The Jets start with eight players in the box to load up against the run, and the Patriots send Develin out wide one last time. On this play, the Jets send Williamson to cover Develin leaving safety Rontez Miles in the box to track Gronkowski with Adams playing centerfield to help out on a post or seam route by Gronk. That means that Hewitt drew the short straw again to cover White, and the Pats running back beats him on an option route to the sideline for a 12-yard gain. The Patriots would make it 38-3 on the next play on a Brady touchdown pass to Julian Edelman.
Entering Week 17, the Patriots’ red zone touchdown efficiency plummeted to 41.2 percent (29th in the NFL) over the previous five weeks.

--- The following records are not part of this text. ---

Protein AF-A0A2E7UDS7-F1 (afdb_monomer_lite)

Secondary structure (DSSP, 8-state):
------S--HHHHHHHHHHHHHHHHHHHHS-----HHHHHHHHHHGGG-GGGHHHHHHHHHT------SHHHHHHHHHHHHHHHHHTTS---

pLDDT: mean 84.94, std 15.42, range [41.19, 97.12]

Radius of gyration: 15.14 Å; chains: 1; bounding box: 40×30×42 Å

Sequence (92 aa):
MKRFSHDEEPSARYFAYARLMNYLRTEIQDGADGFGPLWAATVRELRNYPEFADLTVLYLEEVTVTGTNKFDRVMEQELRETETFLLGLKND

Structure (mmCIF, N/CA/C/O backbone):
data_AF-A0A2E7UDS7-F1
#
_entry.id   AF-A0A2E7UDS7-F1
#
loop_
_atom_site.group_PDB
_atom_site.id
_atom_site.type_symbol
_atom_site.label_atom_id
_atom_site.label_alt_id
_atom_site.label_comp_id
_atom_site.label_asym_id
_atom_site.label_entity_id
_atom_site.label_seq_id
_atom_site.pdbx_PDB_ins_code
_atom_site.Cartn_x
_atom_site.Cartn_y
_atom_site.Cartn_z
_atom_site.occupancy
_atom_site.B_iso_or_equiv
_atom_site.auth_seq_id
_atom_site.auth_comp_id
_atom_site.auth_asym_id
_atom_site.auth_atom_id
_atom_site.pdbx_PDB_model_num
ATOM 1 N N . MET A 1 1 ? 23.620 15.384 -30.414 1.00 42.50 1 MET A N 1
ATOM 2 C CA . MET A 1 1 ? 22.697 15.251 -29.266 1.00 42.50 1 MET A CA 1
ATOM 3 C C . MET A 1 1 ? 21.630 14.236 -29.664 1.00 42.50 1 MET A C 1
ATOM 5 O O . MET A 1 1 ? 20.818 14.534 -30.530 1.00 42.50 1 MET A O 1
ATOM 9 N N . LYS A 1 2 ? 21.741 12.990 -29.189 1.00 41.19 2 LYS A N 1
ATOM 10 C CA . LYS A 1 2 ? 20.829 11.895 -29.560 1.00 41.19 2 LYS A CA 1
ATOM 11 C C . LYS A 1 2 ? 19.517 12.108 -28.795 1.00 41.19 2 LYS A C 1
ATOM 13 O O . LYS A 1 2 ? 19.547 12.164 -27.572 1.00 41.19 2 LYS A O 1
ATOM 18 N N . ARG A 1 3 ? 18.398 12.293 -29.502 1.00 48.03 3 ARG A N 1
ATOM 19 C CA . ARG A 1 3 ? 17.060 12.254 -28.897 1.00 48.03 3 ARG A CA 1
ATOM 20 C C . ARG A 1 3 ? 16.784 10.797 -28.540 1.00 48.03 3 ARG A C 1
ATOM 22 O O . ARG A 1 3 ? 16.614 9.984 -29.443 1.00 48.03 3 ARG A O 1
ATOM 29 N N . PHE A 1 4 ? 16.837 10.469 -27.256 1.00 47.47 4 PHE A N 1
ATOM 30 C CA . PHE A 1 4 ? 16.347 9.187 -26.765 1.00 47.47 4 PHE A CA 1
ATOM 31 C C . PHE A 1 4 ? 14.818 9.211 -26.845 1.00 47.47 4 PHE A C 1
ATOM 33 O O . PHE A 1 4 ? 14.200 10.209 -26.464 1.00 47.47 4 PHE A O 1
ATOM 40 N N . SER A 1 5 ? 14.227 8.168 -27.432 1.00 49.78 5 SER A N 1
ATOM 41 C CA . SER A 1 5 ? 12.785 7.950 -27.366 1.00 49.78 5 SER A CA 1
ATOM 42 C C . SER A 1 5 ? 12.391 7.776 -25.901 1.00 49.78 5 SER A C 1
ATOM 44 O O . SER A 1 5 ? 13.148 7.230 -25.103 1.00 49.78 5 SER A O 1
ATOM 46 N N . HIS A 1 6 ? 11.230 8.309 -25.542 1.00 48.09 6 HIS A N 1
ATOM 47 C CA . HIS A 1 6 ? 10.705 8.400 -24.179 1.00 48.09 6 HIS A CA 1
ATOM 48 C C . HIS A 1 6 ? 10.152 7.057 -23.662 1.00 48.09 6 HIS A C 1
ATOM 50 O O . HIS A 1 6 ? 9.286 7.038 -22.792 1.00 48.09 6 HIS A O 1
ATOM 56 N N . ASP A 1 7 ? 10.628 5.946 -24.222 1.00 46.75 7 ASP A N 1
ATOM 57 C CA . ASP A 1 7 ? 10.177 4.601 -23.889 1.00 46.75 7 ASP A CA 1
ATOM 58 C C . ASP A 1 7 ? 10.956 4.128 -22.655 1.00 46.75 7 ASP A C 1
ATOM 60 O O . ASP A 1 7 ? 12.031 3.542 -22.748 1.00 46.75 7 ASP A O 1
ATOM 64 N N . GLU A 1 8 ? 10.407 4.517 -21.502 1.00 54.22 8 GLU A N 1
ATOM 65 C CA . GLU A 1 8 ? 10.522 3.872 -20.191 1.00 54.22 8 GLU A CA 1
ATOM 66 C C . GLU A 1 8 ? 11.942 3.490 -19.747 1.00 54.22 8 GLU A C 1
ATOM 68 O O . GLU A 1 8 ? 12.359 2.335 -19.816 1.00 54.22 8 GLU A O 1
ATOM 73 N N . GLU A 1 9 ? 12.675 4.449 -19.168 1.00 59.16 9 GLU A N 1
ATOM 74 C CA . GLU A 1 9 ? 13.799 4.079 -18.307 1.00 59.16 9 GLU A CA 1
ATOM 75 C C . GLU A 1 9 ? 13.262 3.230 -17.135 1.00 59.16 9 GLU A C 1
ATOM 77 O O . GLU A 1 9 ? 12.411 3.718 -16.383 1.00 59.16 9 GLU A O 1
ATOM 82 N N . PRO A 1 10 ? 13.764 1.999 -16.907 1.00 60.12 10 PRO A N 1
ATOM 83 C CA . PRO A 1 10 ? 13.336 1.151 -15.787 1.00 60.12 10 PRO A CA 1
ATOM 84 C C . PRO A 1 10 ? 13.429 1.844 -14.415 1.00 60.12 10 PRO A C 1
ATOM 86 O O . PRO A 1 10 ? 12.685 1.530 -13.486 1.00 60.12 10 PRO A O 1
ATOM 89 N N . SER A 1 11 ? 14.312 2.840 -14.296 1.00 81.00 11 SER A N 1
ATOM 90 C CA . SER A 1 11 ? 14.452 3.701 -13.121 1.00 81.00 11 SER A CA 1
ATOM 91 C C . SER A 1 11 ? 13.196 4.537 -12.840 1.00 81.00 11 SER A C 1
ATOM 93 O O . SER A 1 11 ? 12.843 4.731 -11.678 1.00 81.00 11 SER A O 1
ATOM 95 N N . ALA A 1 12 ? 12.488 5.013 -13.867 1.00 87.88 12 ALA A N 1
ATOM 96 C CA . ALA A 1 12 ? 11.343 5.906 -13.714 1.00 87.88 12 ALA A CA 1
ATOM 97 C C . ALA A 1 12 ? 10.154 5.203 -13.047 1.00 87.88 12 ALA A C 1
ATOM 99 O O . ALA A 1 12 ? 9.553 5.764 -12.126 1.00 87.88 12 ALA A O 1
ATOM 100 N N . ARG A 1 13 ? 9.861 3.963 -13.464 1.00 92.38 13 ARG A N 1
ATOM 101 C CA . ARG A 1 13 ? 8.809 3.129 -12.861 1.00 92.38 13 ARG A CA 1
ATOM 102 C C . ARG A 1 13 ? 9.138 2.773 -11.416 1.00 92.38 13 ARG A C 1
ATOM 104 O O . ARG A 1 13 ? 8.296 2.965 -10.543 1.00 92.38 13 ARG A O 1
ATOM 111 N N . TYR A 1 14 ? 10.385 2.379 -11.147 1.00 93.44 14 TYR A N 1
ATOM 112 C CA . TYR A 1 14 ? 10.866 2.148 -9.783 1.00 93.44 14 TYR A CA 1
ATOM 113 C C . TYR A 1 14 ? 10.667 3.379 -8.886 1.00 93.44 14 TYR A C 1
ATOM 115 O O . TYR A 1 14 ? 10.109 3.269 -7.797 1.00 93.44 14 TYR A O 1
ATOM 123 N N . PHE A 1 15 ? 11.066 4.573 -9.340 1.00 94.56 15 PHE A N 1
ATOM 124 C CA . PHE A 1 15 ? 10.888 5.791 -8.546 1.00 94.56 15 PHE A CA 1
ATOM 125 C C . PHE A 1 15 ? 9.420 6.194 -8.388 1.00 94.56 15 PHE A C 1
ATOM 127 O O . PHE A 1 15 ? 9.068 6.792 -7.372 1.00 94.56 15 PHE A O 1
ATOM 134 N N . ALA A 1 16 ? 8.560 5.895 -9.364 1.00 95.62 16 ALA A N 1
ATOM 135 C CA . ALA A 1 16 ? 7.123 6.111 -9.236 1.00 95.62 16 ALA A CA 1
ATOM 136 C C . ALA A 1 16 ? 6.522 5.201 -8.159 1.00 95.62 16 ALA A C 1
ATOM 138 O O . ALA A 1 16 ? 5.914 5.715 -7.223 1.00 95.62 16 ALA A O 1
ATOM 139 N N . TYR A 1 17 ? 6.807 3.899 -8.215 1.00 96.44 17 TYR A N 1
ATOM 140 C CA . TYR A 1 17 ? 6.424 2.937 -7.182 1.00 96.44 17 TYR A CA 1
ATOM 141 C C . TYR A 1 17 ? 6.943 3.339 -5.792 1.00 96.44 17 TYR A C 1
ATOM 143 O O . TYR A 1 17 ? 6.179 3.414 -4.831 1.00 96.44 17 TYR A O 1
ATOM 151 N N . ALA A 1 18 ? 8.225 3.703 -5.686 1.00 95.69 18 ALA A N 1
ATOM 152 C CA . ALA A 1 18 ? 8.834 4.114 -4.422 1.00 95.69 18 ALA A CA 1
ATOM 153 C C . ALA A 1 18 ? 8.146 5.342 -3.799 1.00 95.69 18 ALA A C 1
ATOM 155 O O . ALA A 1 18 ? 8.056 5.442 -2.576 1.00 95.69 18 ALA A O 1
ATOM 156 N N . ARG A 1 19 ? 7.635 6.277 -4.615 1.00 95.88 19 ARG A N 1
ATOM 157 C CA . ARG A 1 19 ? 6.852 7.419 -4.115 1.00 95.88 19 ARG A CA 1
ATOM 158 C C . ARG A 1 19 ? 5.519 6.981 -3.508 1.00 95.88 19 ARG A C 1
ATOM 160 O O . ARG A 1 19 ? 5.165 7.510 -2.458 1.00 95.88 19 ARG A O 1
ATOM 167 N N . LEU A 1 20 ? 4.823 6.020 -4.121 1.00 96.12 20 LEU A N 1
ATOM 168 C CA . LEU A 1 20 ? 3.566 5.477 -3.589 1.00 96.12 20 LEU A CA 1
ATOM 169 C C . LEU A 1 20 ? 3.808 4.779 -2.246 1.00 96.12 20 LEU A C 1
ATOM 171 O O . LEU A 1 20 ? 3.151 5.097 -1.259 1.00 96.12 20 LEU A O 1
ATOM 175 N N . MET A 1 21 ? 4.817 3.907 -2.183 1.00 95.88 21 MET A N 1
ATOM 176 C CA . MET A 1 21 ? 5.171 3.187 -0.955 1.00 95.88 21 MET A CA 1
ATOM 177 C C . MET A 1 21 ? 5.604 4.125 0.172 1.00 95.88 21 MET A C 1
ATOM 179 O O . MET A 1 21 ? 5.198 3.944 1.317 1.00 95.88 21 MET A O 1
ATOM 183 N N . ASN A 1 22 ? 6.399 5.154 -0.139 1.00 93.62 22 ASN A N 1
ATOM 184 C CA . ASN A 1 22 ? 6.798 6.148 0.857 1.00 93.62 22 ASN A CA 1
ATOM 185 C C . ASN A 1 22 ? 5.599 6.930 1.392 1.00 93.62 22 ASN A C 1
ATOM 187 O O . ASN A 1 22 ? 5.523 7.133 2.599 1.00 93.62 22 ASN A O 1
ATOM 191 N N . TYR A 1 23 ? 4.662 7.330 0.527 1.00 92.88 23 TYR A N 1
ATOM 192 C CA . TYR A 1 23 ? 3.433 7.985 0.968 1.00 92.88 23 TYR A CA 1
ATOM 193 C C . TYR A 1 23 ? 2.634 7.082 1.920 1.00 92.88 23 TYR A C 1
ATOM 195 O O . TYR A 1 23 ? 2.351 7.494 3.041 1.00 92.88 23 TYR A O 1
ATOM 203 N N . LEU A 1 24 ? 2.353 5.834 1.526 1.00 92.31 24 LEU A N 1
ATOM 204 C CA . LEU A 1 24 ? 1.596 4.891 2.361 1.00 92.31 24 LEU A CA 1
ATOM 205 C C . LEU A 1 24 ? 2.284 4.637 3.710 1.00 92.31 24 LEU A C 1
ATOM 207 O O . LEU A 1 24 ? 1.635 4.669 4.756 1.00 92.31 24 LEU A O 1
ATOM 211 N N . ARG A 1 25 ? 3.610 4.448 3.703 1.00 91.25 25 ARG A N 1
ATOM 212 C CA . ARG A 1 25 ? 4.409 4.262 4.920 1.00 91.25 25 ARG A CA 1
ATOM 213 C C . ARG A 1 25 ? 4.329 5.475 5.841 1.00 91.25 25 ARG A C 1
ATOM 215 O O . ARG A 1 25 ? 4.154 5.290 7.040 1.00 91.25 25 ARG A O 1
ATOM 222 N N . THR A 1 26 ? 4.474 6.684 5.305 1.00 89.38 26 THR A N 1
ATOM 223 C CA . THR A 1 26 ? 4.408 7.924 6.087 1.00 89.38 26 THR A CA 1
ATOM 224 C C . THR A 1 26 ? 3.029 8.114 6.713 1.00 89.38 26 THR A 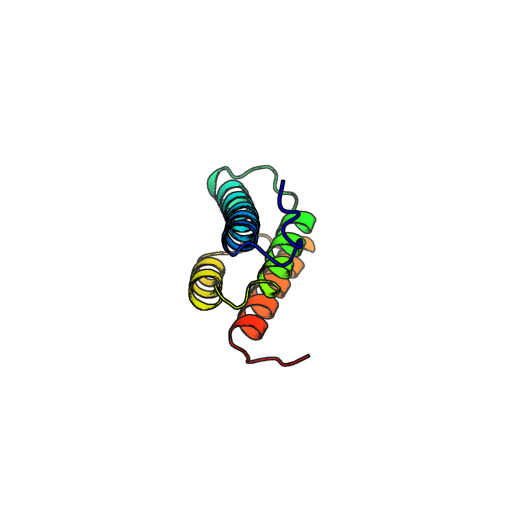C 1
ATOM 226 O O . THR A 1 26 ? 2.956 8.389 7.906 1.00 89.38 26 THR A O 1
ATOM 229 N N . GLU A 1 27 ? 1.947 7.884 5.964 1.00 87.31 27 GLU A N 1
ATOM 230 C CA . GLU A 1 27 ? 0.585 8.009 6.506 1.00 87.31 27 GLU A CA 1
ATOM 231 C C . GLU A 1 27 ? 0.340 7.036 7.674 1.00 87.31 27 GLU A C 1
ATOM 233 O O . GLU A 1 27 ? -0.285 7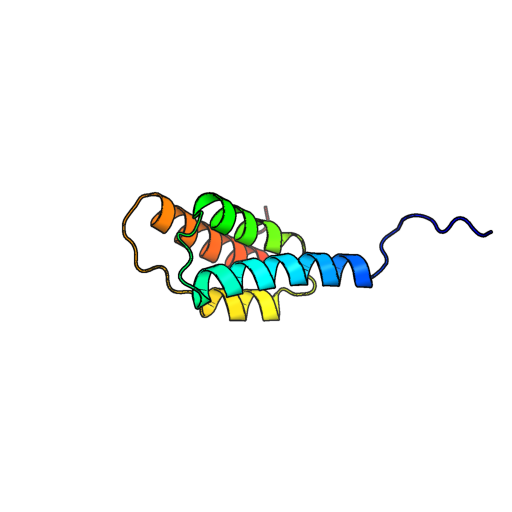.412 8.663 1.00 87.31 27 GLU A O 1
ATOM 238 N N . ILE A 1 28 ? 0.872 5.807 7.603 1.00 82.69 28 ILE A N 1
ATOM 239 C CA . ILE A 1 28 ? 0.743 4.811 8.682 1.00 82.69 28 ILE A CA 1
ATOM 240 C C . ILE A 1 28 ? 1.635 5.149 9.885 1.00 82.69 28 ILE A C 1
ATOM 242 O O . ILE A 1 28 ? 1.196 5.026 11.027 1.00 82.69 28 ILE A O 1
ATOM 246 N N . GLN A 1 29 ? 2.896 5.527 9.653 1.00 82.56 29 GLN A N 1
ATOM 247 C CA . GLN A 1 29 ? 3.875 5.727 10.729 1.00 82.56 29 GLN A CA 1
ATOM 248 C C . GLN A 1 29 ? 3.659 7.022 11.500 1.00 82.56 29 GLN A C 1
ATOM 250 O O . GLN A 1 29 ? 3.751 7.025 12.728 1.00 82.56 29 GLN A O 1
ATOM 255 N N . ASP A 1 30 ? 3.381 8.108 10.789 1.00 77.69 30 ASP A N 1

Against the Jets, the Patriots went 4-5 in the red zone thanks to some creative personnel usage and formations that gave Tom Brady’s receivers favorable matchups in man coverage.
Ultimately, the name of the game for the Patriots’ passing offense will be creating and winning those one-on-one matchups in the postseason.
“Something that we talk about all the time as an offense is if you get the one-on-ones you gotta win those situations,” White said.
Furthermore, the Patriots’ power rushing attack out of heavy personnel groupings can be a strength whether they’re running the football or not.
Over the last six games of the regular season, the Patriots averaged nearly 159 rushing yards per game, and that potent running game is now on tape for the world to see.
If teams load up to stop the run, expect the Patriots to adjust to the passing game like they did in the regular season finale.
And if they don’t respect Sony Michel and company, then the Patriots can run all over nickel and dime defenses during what’s hopefully another march to the Super Bowl.